Double page spread in today’s UK Times T2 section about running – with the focus being on the mental benefits and the sheer joy of running. Given that, from an evolutionary point of view, running is probably our most fundamental movement pattern after walking, it only makes sense that running is key to human health.
She says: ”I love how sleek and extreme it is — in terms of simplicity and time efficiency, running is the Martini of exercise. If you want to, you can push yourself with it to such an extent that — up hill, in rain, wind peeling your eyeballs — you feel like you’re punching into the face of God.”
Love it!
Interestingly though barefoot running only gets a small mention in the ‘What’s hot?’ column as “this year’s running trend” and isn’t mentioned at all in the main article about running injuries. Also the first item in the ‘Essential Kit’ list is a pair of gel-soled running shoes. It seems that the media is still pitching barefoot running as something new, niche and a bit wacky rather than something suitable for everyone, including beginner runners. Yet it’s likely that it’s the very people who don’t enjoy running who are running in a way that isn’t comfortable for their body and who would most benefit from learning to run barefoot-style.
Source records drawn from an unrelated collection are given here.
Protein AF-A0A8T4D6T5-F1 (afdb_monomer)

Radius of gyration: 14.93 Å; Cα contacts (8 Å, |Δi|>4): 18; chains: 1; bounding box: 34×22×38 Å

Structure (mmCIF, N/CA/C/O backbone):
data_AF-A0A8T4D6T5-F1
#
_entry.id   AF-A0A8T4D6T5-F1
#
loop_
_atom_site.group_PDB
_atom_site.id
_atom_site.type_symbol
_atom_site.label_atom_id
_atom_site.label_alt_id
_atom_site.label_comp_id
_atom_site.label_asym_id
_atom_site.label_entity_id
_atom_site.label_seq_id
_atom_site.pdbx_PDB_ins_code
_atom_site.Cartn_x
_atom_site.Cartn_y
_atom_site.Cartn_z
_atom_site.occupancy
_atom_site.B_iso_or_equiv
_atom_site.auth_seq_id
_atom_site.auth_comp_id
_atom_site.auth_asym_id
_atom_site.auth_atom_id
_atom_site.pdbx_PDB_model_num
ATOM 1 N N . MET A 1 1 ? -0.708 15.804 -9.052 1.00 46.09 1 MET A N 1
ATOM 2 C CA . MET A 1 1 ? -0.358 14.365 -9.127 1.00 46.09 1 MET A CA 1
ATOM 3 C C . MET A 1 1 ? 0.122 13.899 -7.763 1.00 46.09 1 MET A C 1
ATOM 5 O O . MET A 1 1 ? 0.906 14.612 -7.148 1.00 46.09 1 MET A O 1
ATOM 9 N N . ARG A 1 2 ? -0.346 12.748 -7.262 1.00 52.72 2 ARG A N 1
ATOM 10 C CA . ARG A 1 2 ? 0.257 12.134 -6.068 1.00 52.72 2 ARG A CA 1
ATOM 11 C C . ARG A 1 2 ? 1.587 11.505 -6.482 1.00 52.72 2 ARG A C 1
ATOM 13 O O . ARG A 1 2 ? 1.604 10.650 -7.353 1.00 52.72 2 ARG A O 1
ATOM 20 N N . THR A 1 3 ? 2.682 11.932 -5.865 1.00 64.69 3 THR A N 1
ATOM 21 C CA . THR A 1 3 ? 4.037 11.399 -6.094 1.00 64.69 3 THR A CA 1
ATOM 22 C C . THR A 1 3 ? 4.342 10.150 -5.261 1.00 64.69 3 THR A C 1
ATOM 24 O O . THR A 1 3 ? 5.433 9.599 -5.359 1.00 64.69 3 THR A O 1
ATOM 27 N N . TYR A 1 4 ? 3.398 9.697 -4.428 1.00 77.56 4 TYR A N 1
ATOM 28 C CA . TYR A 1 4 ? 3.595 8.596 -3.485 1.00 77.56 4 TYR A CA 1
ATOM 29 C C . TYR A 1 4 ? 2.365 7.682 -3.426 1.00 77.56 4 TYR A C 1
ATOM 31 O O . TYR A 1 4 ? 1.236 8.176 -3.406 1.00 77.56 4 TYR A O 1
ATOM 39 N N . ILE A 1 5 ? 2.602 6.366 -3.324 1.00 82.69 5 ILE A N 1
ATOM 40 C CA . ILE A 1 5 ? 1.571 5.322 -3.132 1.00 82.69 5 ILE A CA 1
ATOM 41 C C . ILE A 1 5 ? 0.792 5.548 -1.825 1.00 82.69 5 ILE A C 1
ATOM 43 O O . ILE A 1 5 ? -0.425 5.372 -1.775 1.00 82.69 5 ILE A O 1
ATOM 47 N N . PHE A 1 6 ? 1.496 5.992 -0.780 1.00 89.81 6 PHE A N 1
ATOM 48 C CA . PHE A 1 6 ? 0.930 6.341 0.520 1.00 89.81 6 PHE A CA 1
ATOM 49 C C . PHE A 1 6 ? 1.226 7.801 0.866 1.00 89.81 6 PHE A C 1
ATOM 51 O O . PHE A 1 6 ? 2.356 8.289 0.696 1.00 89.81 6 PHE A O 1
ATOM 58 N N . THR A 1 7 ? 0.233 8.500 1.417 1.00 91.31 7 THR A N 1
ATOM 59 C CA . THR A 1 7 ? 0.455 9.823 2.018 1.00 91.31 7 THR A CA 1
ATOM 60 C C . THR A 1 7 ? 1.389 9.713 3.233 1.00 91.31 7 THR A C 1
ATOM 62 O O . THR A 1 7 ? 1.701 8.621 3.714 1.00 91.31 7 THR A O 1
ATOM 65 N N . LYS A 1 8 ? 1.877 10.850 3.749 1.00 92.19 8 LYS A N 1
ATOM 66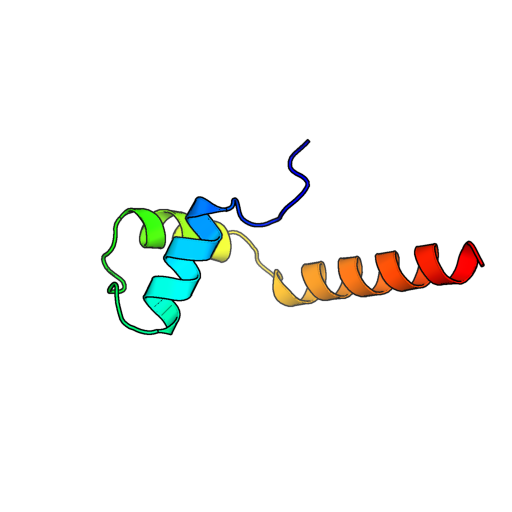 C CA . LYS A 1 8 ? 2.683 10.851 4.983 1.00 92.19 8 LYS A CA 1
ATOM 67 C C . LYS A 1 8 ? 1.898 10.288 6.176 1.00 92.19 8 LYS A C 1
ATOM 69 O O . LYS A 1 8 ? 2.453 9.505 6.936 1.00 92.19 8 LYS A O 1
ATOM 74 N N . SER A 1 9 ? 0.619 10.649 6.306 1.00 93.25 9 SER A N 1
ATOM 75 C CA . SER A 1 9 ? -0.240 10.145 7.382 1.00 93.25 9 SER A CA 1
ATOM 76 C C . SER A 1 9 ? -0.490 8.645 7.252 1.00 93.25 9 SER A C 1
ATOM 78 O O . SER A 1 9 ? -0.314 7.921 8.222 1.00 93.25 9 SER A O 1
ATOM 80 N N . GLU A 1 10 ? -0.794 8.160 6.045 1.00 95.12 10 GLU A N 1
ATOM 81 C CA . GLU A 1 10 ? -0.991 6.728 5.790 1.00 95.12 10 GLU A CA 1
ATOM 82 C C . GLU A 1 10 ? 0.268 5.919 6.106 1.00 95.12 10 GLU A C 1
ATOM 84 O O . GLU A 1 10 ? 0.176 4.866 6.732 1.00 95.12 10 GLU A O 1
ATOM 89 N N . ARG A 1 11 ? 1.456 6.427 5.742 1.00 95.44 11 ARG A N 1
ATOM 90 C CA . ARG A 1 11 ? 2.730 5.800 6.127 1.00 95.44 11 ARG A CA 1
ATOM 91 C C . ARG A 1 11 ? 2.871 5.685 7.637 1.00 95.44 11 ARG A C 1
ATOM 93 O O . ARG A 1 11 ? 3.239 4.619 8.114 1.00 95.44 11 ARG A O 1
ATOM 100 N N . GLN A 1 12 ? 2.558 6.745 8.378 1.00 96.94 12 GLN A N 1
ATOM 101 C CA . GLN A 1 12 ? 2.641 6.708 9.834 1.00 96.94 12 GLN A CA 1
ATOM 102 C C . GLN A 1 12 ? 1.655 5.699 10.434 1.00 96.94 12 GLN A C 1
ATOM 104 O O . GLN A 1 12 ? 2.037 4.939 11.317 1.00 96.94 12 GLN A O 1
ATOM 109 N N . THR A 1 13 ? 0.418 5.637 9.931 1.00 97.31 13 THR A N 1
ATOM 110 C CA . THR A 1 13 ? -0.575 4.635 10.351 1.00 97.31 13 THR A CA 1
ATOM 111 C C . THR A 1 13 ? -0.078 3.212 10.096 1.00 97.31 13 THR A C 1
ATOM 113 O O . THR A 1 13 ? -0.156 2.371 10.986 1.00 97.31 13 THR A O 1
ATOM 116 N N . ILE A 1 14 ? 0.486 2.939 8.915 1.00 96.19 14 ILE A N 1
ATOM 117 C CA . ILE A 1 14 ? 1.049 1.621 8.584 1.00 96.19 14 ILE A CA 1
ATOM 118 C C . ILE A 1 14 ? 2.212 1.281 9.519 1.00 96.19 14 ILE A C 1
ATOM 120 O O . ILE A 1 14 ? 2.239 0.185 10.068 1.00 96.19 14 ILE A O 1
ATOM 124 N N . ILE A 1 15 ? 3.144 2.213 9.739 1.00 97.62 15 ILE A N 1
ATOM 125 C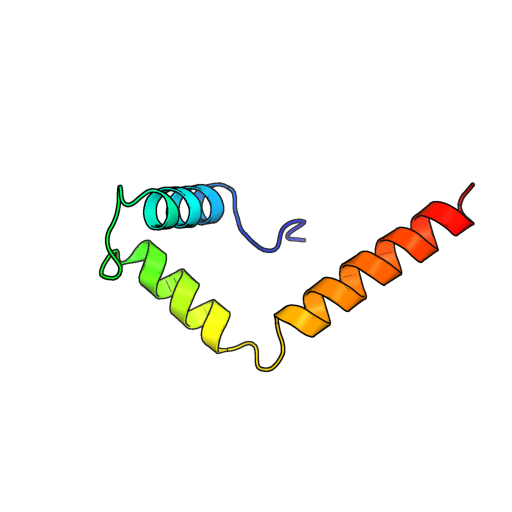 CA . ILE A 1 15 ? 4.276 2.012 10.654 1.00 97.62 15 ILE A CA 1
ATOM 126 C C . ILE A 1 15 ? 3.765 1.691 12.056 1.00 97.62 15 ILE A C 1
ATOM 128 O O . ILE A 1 15 ? 4.171 0.682 12.618 1.00 97.62 15 ILE A O 1
ATOM 132 N N . ASN A 1 16 ? 2.838 2.496 12.582 1.00 97.56 16 ASN A N 1
ATOM 133 C CA . ASN A 1 16 ? 2.237 2.298 13.898 1.00 97.56 16 ASN A CA 1
ATOM 134 C C . ASN A 1 16 ? 1.586 0.912 14.031 1.00 97.56 16 ASN A C 1
ATOM 136 O O . ASN A 1 16 ? 1.734 0.248 15.053 1.00 97.56 16 ASN A O 1
ATOM 140 N N . PHE A 1 17 ? 0.907 0.440 12.985 1.00 97.94 17 PHE A N 1
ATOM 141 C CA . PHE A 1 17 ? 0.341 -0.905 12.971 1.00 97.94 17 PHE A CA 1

The power of learning “wild running” (taught at Wildfitness but developed over the millennia by nature!) is that you can run and run, avoiding pain and injury and able to just revel in the exhilaration of feeling the wind in your hair!
It’s the new year and with it comes the inevitable press and magazine coverage focused on helping advise people who want to shape up and jog off the “festive excess”. Refreshingly though there has been increasing coverage in the UK press on the phenemenon of barefoot running. Off the back of the success of Chris McDougalls’s book Born to Run and press on Vibram Fivefingers and Vivo Barefoot shoes, maybe there is hope that this formerly niche practice (we’ve been teaching it at Wildfitness for over 3 years and I think people thought we were mad to start with!) will soon become mainstream.
Ben Fogle discusses barefoot running in the Telegraph on Jan 4th, ‘Barefoot running: Joggers race to put their foot in it’, where he mentions the former boxer Jackson Williams who is preparing to be the first man to run across Australia barefoot.
We recently discovered that the Paleo diet (or caveman diet, Stone Age diet, hunter-gatherer diet or whatever else you want to call the approach to eating based on the presumed ancient diet of our ancestors during the Paleolithic era) has been qualified as a “fad diet” by the National Health Service of England and American Dietetic Association.
It got us thinking.
Is the whole process of looking at our evolutionary origins for guidance on the way we move, eat and live just a fad? Are our teachings at Wildfitness just a fad?
Fad defined: a temporary fashion or notion. Are our teachings a fad? Well yes, in a way. Many of the things we do, believe in and live by are temporary. We are continuing to evolve, continuing to understand who we are, where we came from, how we should live. To say we have answered these questions, for anyone to say they have answered these questions is labelling yourself as limited and a bit silly. But I do believe that looking to nature, looking to what we know of our origins is a rich place to look for these answers. And I also believe that looking to nature and our evolutionary origins is a philosophy that gives a fruitful focus, more so than scientific enquiry that tries to make sense of our physiology and biomechanics outside of this context.